Now there is a lot more going on as you need to get the data in to tell the system how bright to make the light and such but the is the basics. What I do not like about phase angle dimming. Which is the name of the method of dimming lights that I just explained is that if you can picture a sine wave, at the ends near the ZC the wave is changing voltage very fast compared to the middle where it moves sideways faster than up and down voltage being up and down and time being sideways. So if you divide a sine wave half into 256 equal segments you have equal time but not near equal change of voltage. Volts = Brightness. So for the same time change you get different amounts of brightness change in different areas of you dimming range. You also have such a fast changing voltage to time at the ends you lose your control and in phase angle dimmers you really only get about 80% of your dimming range with it not doing anything at the ends / low values and high values


Lynx:

So I created the Lynx

It does not use phase angle dimming. It does not have a ZC circuit and it has no idea where in the wave it is at any time. And it doesn't care. It uses mosfets so I can turn on and off the power anytime not just at zero cross. Then instead of working on the 120 Hz pwm update cycle we crank up the speed to many times this so instead of a half wave being broke into 256 steps it is broken into 47,000 steps but these many steps are off for a percent and on for a percent. This is where it controls the power. It works more like a switching power supply. I change the amplitude of the wave or in other words the voltage I don’t really cut it off. I do but for so short a time that with the inductance in the wires and the lights it never goes off it just averages out to an average voltage. If I turn the 47000 steps off for 100% of the time and on for 0% it is off.
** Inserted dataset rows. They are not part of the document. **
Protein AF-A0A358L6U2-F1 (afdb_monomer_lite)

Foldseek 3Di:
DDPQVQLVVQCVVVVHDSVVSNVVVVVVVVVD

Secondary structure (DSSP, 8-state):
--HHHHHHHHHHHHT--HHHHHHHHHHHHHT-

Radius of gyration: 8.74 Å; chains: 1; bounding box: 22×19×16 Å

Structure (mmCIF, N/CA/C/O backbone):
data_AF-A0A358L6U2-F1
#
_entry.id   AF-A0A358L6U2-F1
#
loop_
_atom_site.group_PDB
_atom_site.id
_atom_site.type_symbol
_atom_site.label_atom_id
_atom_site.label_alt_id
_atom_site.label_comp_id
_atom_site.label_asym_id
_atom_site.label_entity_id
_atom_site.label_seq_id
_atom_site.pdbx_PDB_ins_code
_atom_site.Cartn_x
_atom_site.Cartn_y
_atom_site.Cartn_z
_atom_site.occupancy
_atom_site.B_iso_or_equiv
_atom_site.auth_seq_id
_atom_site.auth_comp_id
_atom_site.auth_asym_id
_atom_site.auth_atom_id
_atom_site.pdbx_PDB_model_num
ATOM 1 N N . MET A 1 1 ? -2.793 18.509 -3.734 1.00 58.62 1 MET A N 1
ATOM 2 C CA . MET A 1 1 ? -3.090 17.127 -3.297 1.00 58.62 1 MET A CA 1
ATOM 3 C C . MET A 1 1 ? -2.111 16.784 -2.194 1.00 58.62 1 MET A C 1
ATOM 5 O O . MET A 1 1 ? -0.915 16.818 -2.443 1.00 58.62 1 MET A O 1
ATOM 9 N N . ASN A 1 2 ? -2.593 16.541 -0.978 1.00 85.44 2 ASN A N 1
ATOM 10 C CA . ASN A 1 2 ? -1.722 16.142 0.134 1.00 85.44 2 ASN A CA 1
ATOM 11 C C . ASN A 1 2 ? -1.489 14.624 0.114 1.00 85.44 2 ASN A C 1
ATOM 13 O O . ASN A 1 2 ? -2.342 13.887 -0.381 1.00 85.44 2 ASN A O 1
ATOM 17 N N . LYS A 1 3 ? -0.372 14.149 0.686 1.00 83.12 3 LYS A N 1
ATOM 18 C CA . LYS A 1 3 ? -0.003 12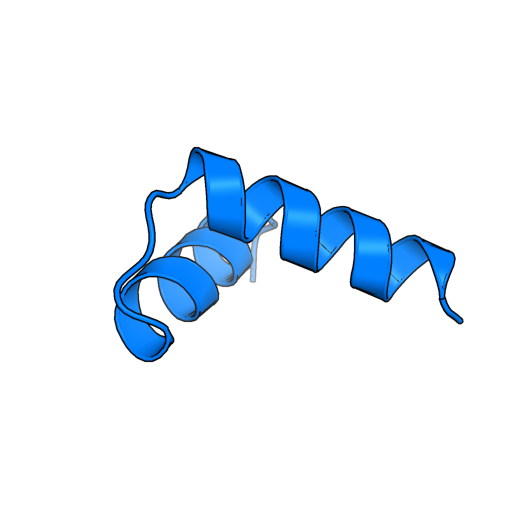.716 0.716 1.00 83.12 3 LYS A CA 1
ATOM 19 C C . LYS A 1 3 ? -1.157 11.824 1.203 1.00 83.12 3 LYS A C 1
ATOM 21 O O . LYS A 1 3 ? -1.459 10.824 0.562 1.00 83.12 3 LYS A O 1
ATOM 26 N N . SER A 1 4 ? -1.885 12.239 2.244 1.00 89.19 4 SER A N 1
ATOM 27 C CA . SER A 1 4 ? -3.061 11.499 2.733 1.00 89.19 4 SER A CA 1
ATOM 28 C C . SER A 1 4 ? -4.191 11.364 1.711 1.00 89.19 4 SER A C 1
ATOM 30 O O . SER A 1 4 ? -4.81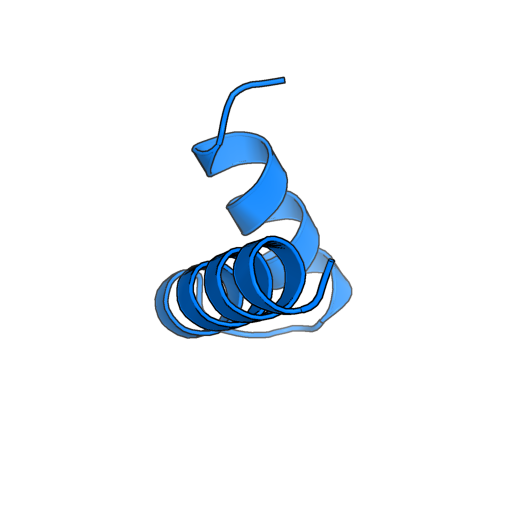5 10.315 1.655 1.00 89.19 4 SER A O 1
ATOM 32 N N . GLN A 1 5 ? -4.452 12.375 0.875 1.00 90.81 5 GLN A N 1
ATOM 33 C CA . GLN A 1 5 ? -5.496 12.272 -0.156 1.00 90.81 5 GLN A CA 1
ATOM 34 C C . GLN A 1 5 ? -5.108 11.288 -1.266 1.00 90.81 5 GLN A C 1
ATOM 36 O O . GLN A 1 5 ? -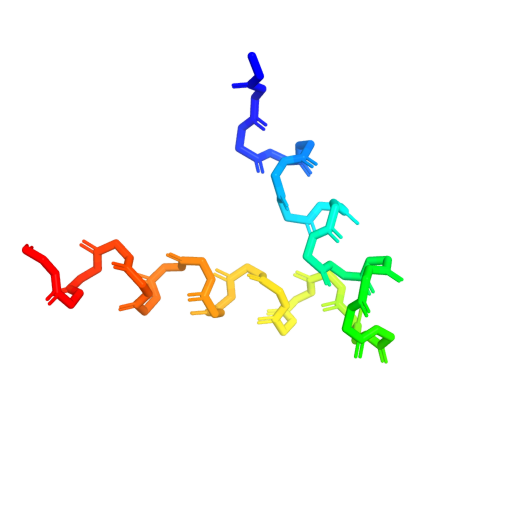5.976 10.632 -1.834 1.00 90.81 5 GLN A O 1
ATOM 41 N N . LEU A 1 6 ? -3.813 11.182 -1.576 1.00 91.19 6 LEU A N 1
ATOM 42 C CA . LEU A 1 6 ? -3.282 10.183 -2.507 1.00 91.19 6 LEU A CA 1
ATOM 43 C C . LEU A 1 6 ? -3.437 8.768 -1.940 1.00 91.19 6 LEU A C 1
ATOM 45 O O . LEU A 1 6 ? -3.950 7.893 -2.629 1.00 91.19 6 LEU A O 1
ATOM 49 N N . ILE A 1 7 ? -3.079 8.571 -0.669 1.00 92.38 7 ILE A N 1
ATOM 50 C CA . ILE A 1 7 ? -3.264 7.295 0.039 1.00 92.38 7 ILE A CA 1
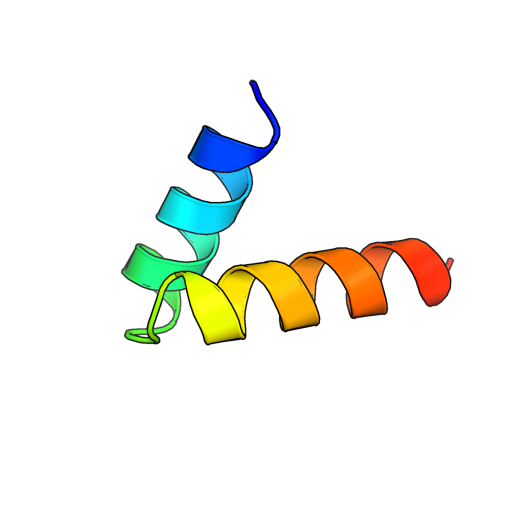ATOM 51 C C . ILE A 1 7 ? -4.746 6.907 0.084 1.00 92.38 7 ILE A C 1
ATOM 53 O O . ILE A 1 7 ? -5.077 5.755 -0.176 1.00 92.38 7 ILE A O 1
ATOM 57 N N . ASP A 1 8 ? -5.639 7.861 0.353 1.00 93.06 8 ASP A N 1
ATOM 58 C CA . ASP A 1 8 ? -7.084 7.618 0.390 1.00 93.06 8 ASP A CA 1
ATOM 59 C C . ASP A 1 8 ? -7.638 7.229 -0.983 1.00 93.06 8 ASP A C 1
ATOM 61 O O . ASP A 1 8 ? -8.464 6.325 -1.070 1.00 93.06 8 ASP A O 1
ATOM 65 N N . ASN A 1 9 ? -7.143 7.842 -2.062 1.00 93.12 9 ASN A N 1
ATOM 66 C CA . ASN A 1 9 ? -7.506 7.439 -3.420 1.00 93.12 9 ASN A CA 1
ATOM 67 C C . ASN A 1 9 ? -7.010 6.029 -3.750 1.00 93.12 9 ASN A C 1
ATOM 69 O O . ASN A 1 9 ? -7.762 5.251 -4.328 1.00 93.12 9 ASN A O 1
ATOM 73 N N . ILE A 1 10 ? -5.777 5.677 -3.381 1.00 92.00 10 ILE A N 1
ATOM 74 C CA . ILE A 1 10 ? -5.239 4.329 -3.611 1.00 92.00 10 ILE A CA 1
ATOM 75 C C . ILE A 1 10 ? -6.041 3.300 -2.807 1.00 92.00 10 ILE A C 1
ATOM 77 O O . ILE A 1 10 ? -6.449 2.282 -3.355 1.00 92.00 10 ILE A O 1
ATOM 81 N N . ALA A 1 11 ? -6.320 3.589 -1.534 1.00 94.62 11 ALA A N 1
ATOM 82 C CA . ALA A 1 11 ? -7.120 2.733 -0.664 1.00 94.62 11 ALA A CA 1
ATOM 83 C C . ALA A 1 11 ? -8.536 2.512 -1.217 1.00 94.62 11 ALA A C 1
ATOM 85 O O . ALA A 1 11 ? -8.997 1.376 -1.264 1.00 94.62 11 ALA A O 1
ATOM 86 N N . ALA A 1 12 ? -9.197 3.579 -1.682 1.00 93.94 12 ALA A N 1
ATOM 87 C CA . ALA A 1 12 ? -10.548 3.511 -2.234 1.00 93.94 12 ALA A CA 1
ATOM 88 C C . ALA A 1 12 ? -10.611 2.807 -3.599 1.00 93.94 12 ALA A C 1
ATOM 90 O O . ALA A 1 12 ? -11.561 2.078 -3.857 1.00 93.94 12 ALA A O 1
ATOM 91 N N . ASN A 1 13 ? -9.617 3.009 -4.472 1.00 92.31 13 ASN A N 1
ATOM 92 C CA . ASN A 1 13 ? -9.601 2.384 -5.799 1.00 92.31 13 ASN A CA 1
ATOM 93 C C . ASN A 1 13 ? -9.155 0.917 -5.764 1.00 92.31 13 ASN A C 1
ATOM 95 O O . ASN A 1 13 ? -9.623 0.128 -6.577 1.00 92.31 13 ASN A O 1
ATOM 99 N N . ALA A 1 14 ? -8.244 0.551 -4.858 1.00 92.69 14 ALA A N 1
ATOM 100 C CA . ALA A 1 14 ? -7.716 -0.810 -4.758 1.00 92.69 14 ALA A CA 1
ATOM 101 C C . ALA A 1 14 ? -8.441 -1.676 -3.711 1.00 92.69 14 ALA A C 1
ATOM 103 O O . ALA A 1 14 ? -8.073 -2.836 -3.553 1.00 92.69 14 ALA A O 1
ATOM 104 N N . ASP A 1 15 ? -9.435 -1.125 -3.004 1.00 93.06 15 ASP A N 1
ATOM 105 C CA . ASP A 1 15 ? -10.147 -1.777 -1.892 1.00 93.06 15 ASP A CA 1
ATOM 106 C C . ASP A 1 15 ? -9.187 -2.362 -0.837 1.00 93.06 15 ASP A C 1
ATOM 108 O O . ASP A 1 15 ? -9.267 -3.514 -0.409 1.00 93.06 15 ASP A O 1
ATOM 112 N N . ILE A 1 16 ? -8.201 -1.551 -0.443 1.00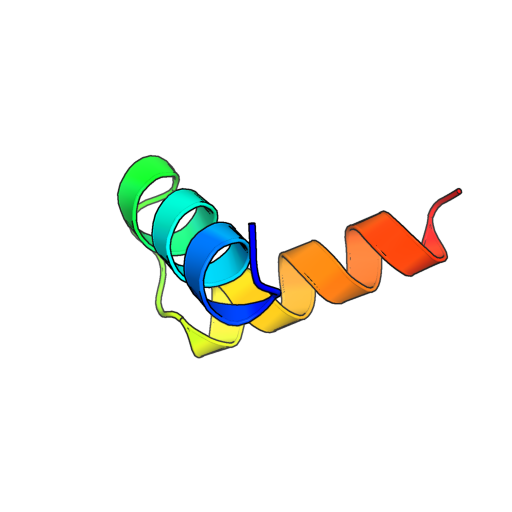 92.69 16 ILE A N 1
ATOM 113 C CA . ILE A 1 16 ? -7.187 -1.915 0.553 1.00 92.69 16 ILE A CA 1
ATOM 114 C C . ILE A 1 16 ? -7.194 -0.942 1.725 1.00 92.69 16 ILE A C 1
ATOM 116 O O . ILE A 1 16 ? -7.607 0.211 1.628 1.00 92.69 16 ILE A O 1
ATOM 120 N N . SER A 1 17 ? -6.649 -1.382 2.858 1.00 95.06 17 SER A N 1
ATOM 121 C CA . SER A 1 17 ? -6.464 -0.497 4.011 1.00 95.06 17 SER A CA 1
ATOM 122 C C . SER A 1 17 ? -5.543 0.690 3.689 1.00 95.06 17 SER A C 1
ATOM 124 O O . SER A 1 17 ? -4.567 0.553 2.947 1.00 95.06 17 SER A O 1
ATOM 126 N N . LYS A 1 18 ? -5.768 1.842 4.342 1.00 90.25 18 LYS A N 1
ATOM 127 C CA . LYS A 1 18 ? -4.872 3.016 4.244 1.00 90.25 18 LYS A CA 1
ATOM 128 C C . LYS A 1 18 ? -3.411 2.677 4.568 1.00 90.25 18 LYS A C 1
ATOM 130 O O . LYS A 1 18 ? -2.500 3.245 3.978 1.00 90.25 18 LYS A O 1
ATOM 135 N N . ALA A 1 19 ? -3.181 1.726 5.477 1.00 93.44 19 ALA A N 1
ATOM 136 C CA . ALA A 1 19 ? -1.840 1.268 5.837 1.00 93.44 19 ALA A CA 1
ATOM 137 C C . ALA A 1 19 ? -1.151 0.483 4.706 1.00 93.44 19 ALA A C 1
ATOM 139 O O . ALA A 1 19 ? 0.070 0.552 4.567 1.00 93.44 19 ALA A O 1
ATOM 140 N N . ALA A 1 20 ? -1.916 -0.268 3.910 1.00 94.25 20 ALA A N 1
ATOM 141 C CA . ALA A 1 20 ? -1.411 -0.933 2.713 1.00 94.25 20 ALA A CA 1
ATOM 142 C C . ALA A 1 20 ? -1.193 0.079 1.577 1.00 94.25 20 ALA A C 1
ATOM 144 O O . ALA A 1 20 ? -0.130 0.082 0.967 1.00 94.25 20 ALA A O 1
ATOM 145 N N . ALA A 1 21 ? -2.138 0.999 1.365 1.00 95.38 21 ALA A N 1
ATOM 146 C CA . ALA A 1 21 ? -2.017 2.068 0.375 1.00 95.38 21 ALA A CA 1
ATOM 147 C C . ALA A 1 21 ? -0.807 2.986 0.624 1.00 95.38 21 ALA A C 1
ATOM 149 O O . ALA A 1 21 ? -0.127 3.365 -0.324 1.00 95.38 21 ALA A O 1
ATOM 150 N N . GLY A 1 22 ? -0.494 3.294 1.889 1.00 93.31 22 GLY A N 1
ATOM 151 C CA . GLY A 1 22 ? 0.713 4.040 2.258 1.00 93.31 22 GLY A CA 1
ATOM 152 C C . GLY A 1 22 ? 1.996 3.320 1.839 1.00 93.31 22 GLY A C 1
ATOM 153 O O . GLY A 1 22 ? 2.849 3.926 1.204 1.00 93.31 22 GLY A O 1
ATOM 154 N N . ARG A 1 23 ? 2.085 2.008 2.095 1.00 93.38 23 ARG A N 1
ATOM 155 C CA . ARG A 1 23 ? 3.231 1.183 1.676 1.00 93.38 23 ARG A CA 1
ATOM 156 C C . ARG A 1 23 ? 3.363 1.080 0.159 1.00 93.38 23 ARG A C 1
ATOM 158 O O . ARG A 1 23 ? 4.474 1.117 -0.346 1.00 93.38 23 ARG A O 1
ATOM 165 N N . VAL A 1 24 ? 2.246 0.963 -0.561 1.00 91.38 24 VAL A N 1
ATOM 166 C CA . VAL A 1 24 ? 2.246 0.955 -2.033 1.00 91.38 24 VAL A CA 1
ATOM 167 C C . VAL A 1 24 ? 2.731 2.295 -2.576 1.00 91.38 24 VAL A C 1
ATOM 169 O O . VAL A 1 24 ? 3.548 2.308 -3.488 1.00 91.38 24 VAL A O 1
ATOM 172 N N . LEU A 1 25 ? 2.260 3.410 -2.007 1.00 90.69 25 LEU A N 1
ATOM 173 C CA . LEU A 1 25 ? 2.695 4.748 -2.401 1.00 90.69 25 LEU A CA 1
ATOM 174 C C . LEU A 1 25 ? 4.194 4.950 -2.155 1.00 90.69 25 LEU A C 1
ATOM 176 O O . LEU A 1 25 ? 4.877 5.465 -3.033 1.00 90.69 25 LEU A O 1
ATOM 180 N N . ASP A 1 26 ? 4.696 4.530 -0.992 1.00 91.69 26 ASP A N 1
ATOM 181 C CA . ASP A 1 26 ? 6.119 4.629 -0.660 1.00 91.69 26 ASP A CA 1
ATOM 182 C C . ASP A 1 26 ? 6.967 3.736 -1.588 1.00 91.69 26 ASP A C 1
ATOM 184 O O . ASP A 1 26 ? 7.945 4.211 -2.156 1.00 91.69 26 ASP A O 1
ATOM 188 N N . ALA A 1 27 ? 6.538 2.498 -1.863 1.00 92.50 27 ALA A N 1
ATOM 189 C CA . ALA A 1 27 ? 7.209 1.615 -2.823 1.00 92.50 27 ALA A CA 1
ATOM 190 C C . ALA A 1 27 ? 7.210 2.179 -4.257 1.00 92.50 27 ALA A C 1
ATOM 192 O O . ALA A 1 27 ? 8.191 2.031 -4.978 1.00 92.50 27 ALA A O 1
ATOM 193 N N . PHE A 1 28 ? 6.131 2.850 -4.677 1.00 88.62 28 PHE A N 1
ATOM 194 C CA . PHE A 1 28 ? 6.070 3.537 -5.972 1.00 88.62 28 PHE A CA 1
ATOM 195 C C . PHE A 1 28 ? 7.010 4.746 -6.036 1.00 88.62 28 PHE A C 1
ATOM 197 O O . PHE A 1 28 ? 7.551 5.032 -7.099 1.00 88.62 28 PHE A O 1
ATOM 204 N N . MET A 1 29 ? 7.184 5.461 -4.920 1.00 88.62 29 MET A N 1
ATOM 205 C CA . MET A 1 29 ? 8.114 6.588 -4.818 1.00 88.62 29 MET A CA 1
ATOM 206 C C . MET A 1 29 ? 9.578 6.139 -4.826 1.00 88.62 29 MET A C 1
ATOM 208 O O . MET A 1 29 ? 10.410 6.860 -5.358 1.00 88.62 29 MET A O 1
ATOM 212 N N . GLU A 1 30 ? 9.889 4.975 -4.254 1.00 91.94 30 GLU A N 1
ATOM 213 C CA . GLU A 1 30 ? 11.239 4.391 -4.287 1.00 91.94 30 GLU A CA 1
ATOM 214 C C . GLU A 1 30 ? 11.585 3.729 -5.629 1.00 91.94 30 GLU A C 1
ATOM 216 O O . GLU A 1 30 ? 12.759 3.537 -5.935 1.00 91.94 30 GLU A O 1
ATOM 221 N N . ALA A 1 31 ? 10.581 3.358 -6.427 1.00 87.06 31 ALA A N 1
ATOM 222 C CA . ALA A 1 31 ? 10.770 2.649 -7.691 1.00 87.06 31 ALA A CA 1
ATOM 223 C C . ALA A 1 31 ? 11.195 3.540 -8.879 1.00 87.06 31 ALA A C 1
ATOM 225 O O . ALA A 1 31 ? 11.419 3.003 -9.967 1.00 87.06 31 ALA A O 1
ATOM 226 N N . VAL A 1 32 ? 11.282 4.864 -8.702 1.00 68.25 32 VAL A N 1
ATOM 227 C CA . VAL A 1 32 ? 11.615 5.848 -9.754 1.00 68.25 32 VAL A CA 1
ATOM 228 C C . VAL A 1 32 ? 12.883 6.636 -9.463 1.00 68.25 32 VAL A C 1
ATOM 230 O O . VAL A 1 32 ? 13.170 6.904 -8.278 1.00 68.25 32 VAL A O 1
#

pLDDT: mean 89.81, std 7.41, range [58.62, 95.38]

Sequence (32 aa):
MNKSQLIDNI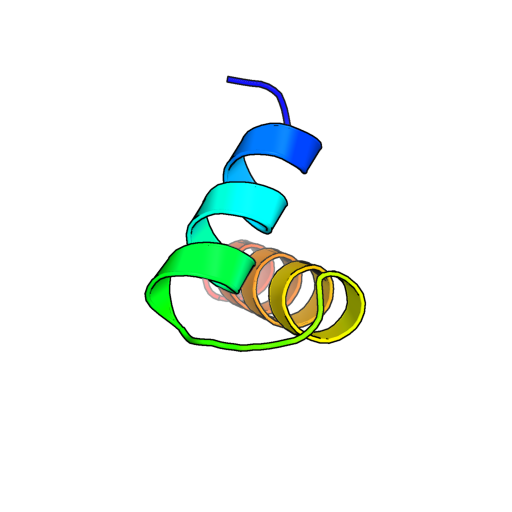AANADISKAAAGRVLDAFMEAV

If I turn it on 80% and off 20% you get 80% of the voltage and your lights are 80% bright. This is the difference in it. It is the same all the way across because something neat happens I am sample 80% of the fast change but on both side so they cancel out. In the middle I am sampling the up and down sides of the middle so they cancel out. This makes it linear dimmers. I also do not make the noise from the sudden cut off and on. It cycles to fast for the current to total stop so it prevents this... That is the Lynx. The firmware is very different for it.


Freestyle:

The freestyle is just a phase angle dimmer as I explained but with one twist. This is the freestyle difference. It is cheap!

The freestyle is a phase angle dimmer. In this it is no different than the Renard or any. I do my pwm code different but it does not change how it works. With a pic dimmer like that typical the pic will use 8 data lines to control eight channels.

So for 64 channels you run 8 pic chips. Pic chips are not the cheapest things but not real bad at like $2 a piece. But if you want 128 channels you would need 16 for about $32 - $40 in pics to run it. plus everything else needed to run the board and if you are like me and want to have power and ZC on board where it is a single device then it would get expensive to do this. Then there is the complexity of it. If one pic gets the data from vixen how do the others get it? If it is DMX I can pass the DMX stream to them all but how do I tell each one what it needs. How does it know what info is for it. I would need to program them all with start addresses or do some kind of brute stripping like Phil does on the Renard. My answer was simple. Use one pic and set its start via software like the Lynx but uses a fast pic and multiplexes the 8 pins by sending the data out a data buss and latching it into latches. This make the 8 pins be come 128 pins and the latches each have 8 latches to hold the setting until the next slice of 32.5 us when I tell it again what I want it to be either On or Off. I cycle through all 128 channels every 32.5 us. Why is this better? Cost, that’s all. One $2 pic and 16 $.25 latches is cheaper and less programming. The rj45's cost almost as much as all the other parts including the power supply. The Freestyle is born.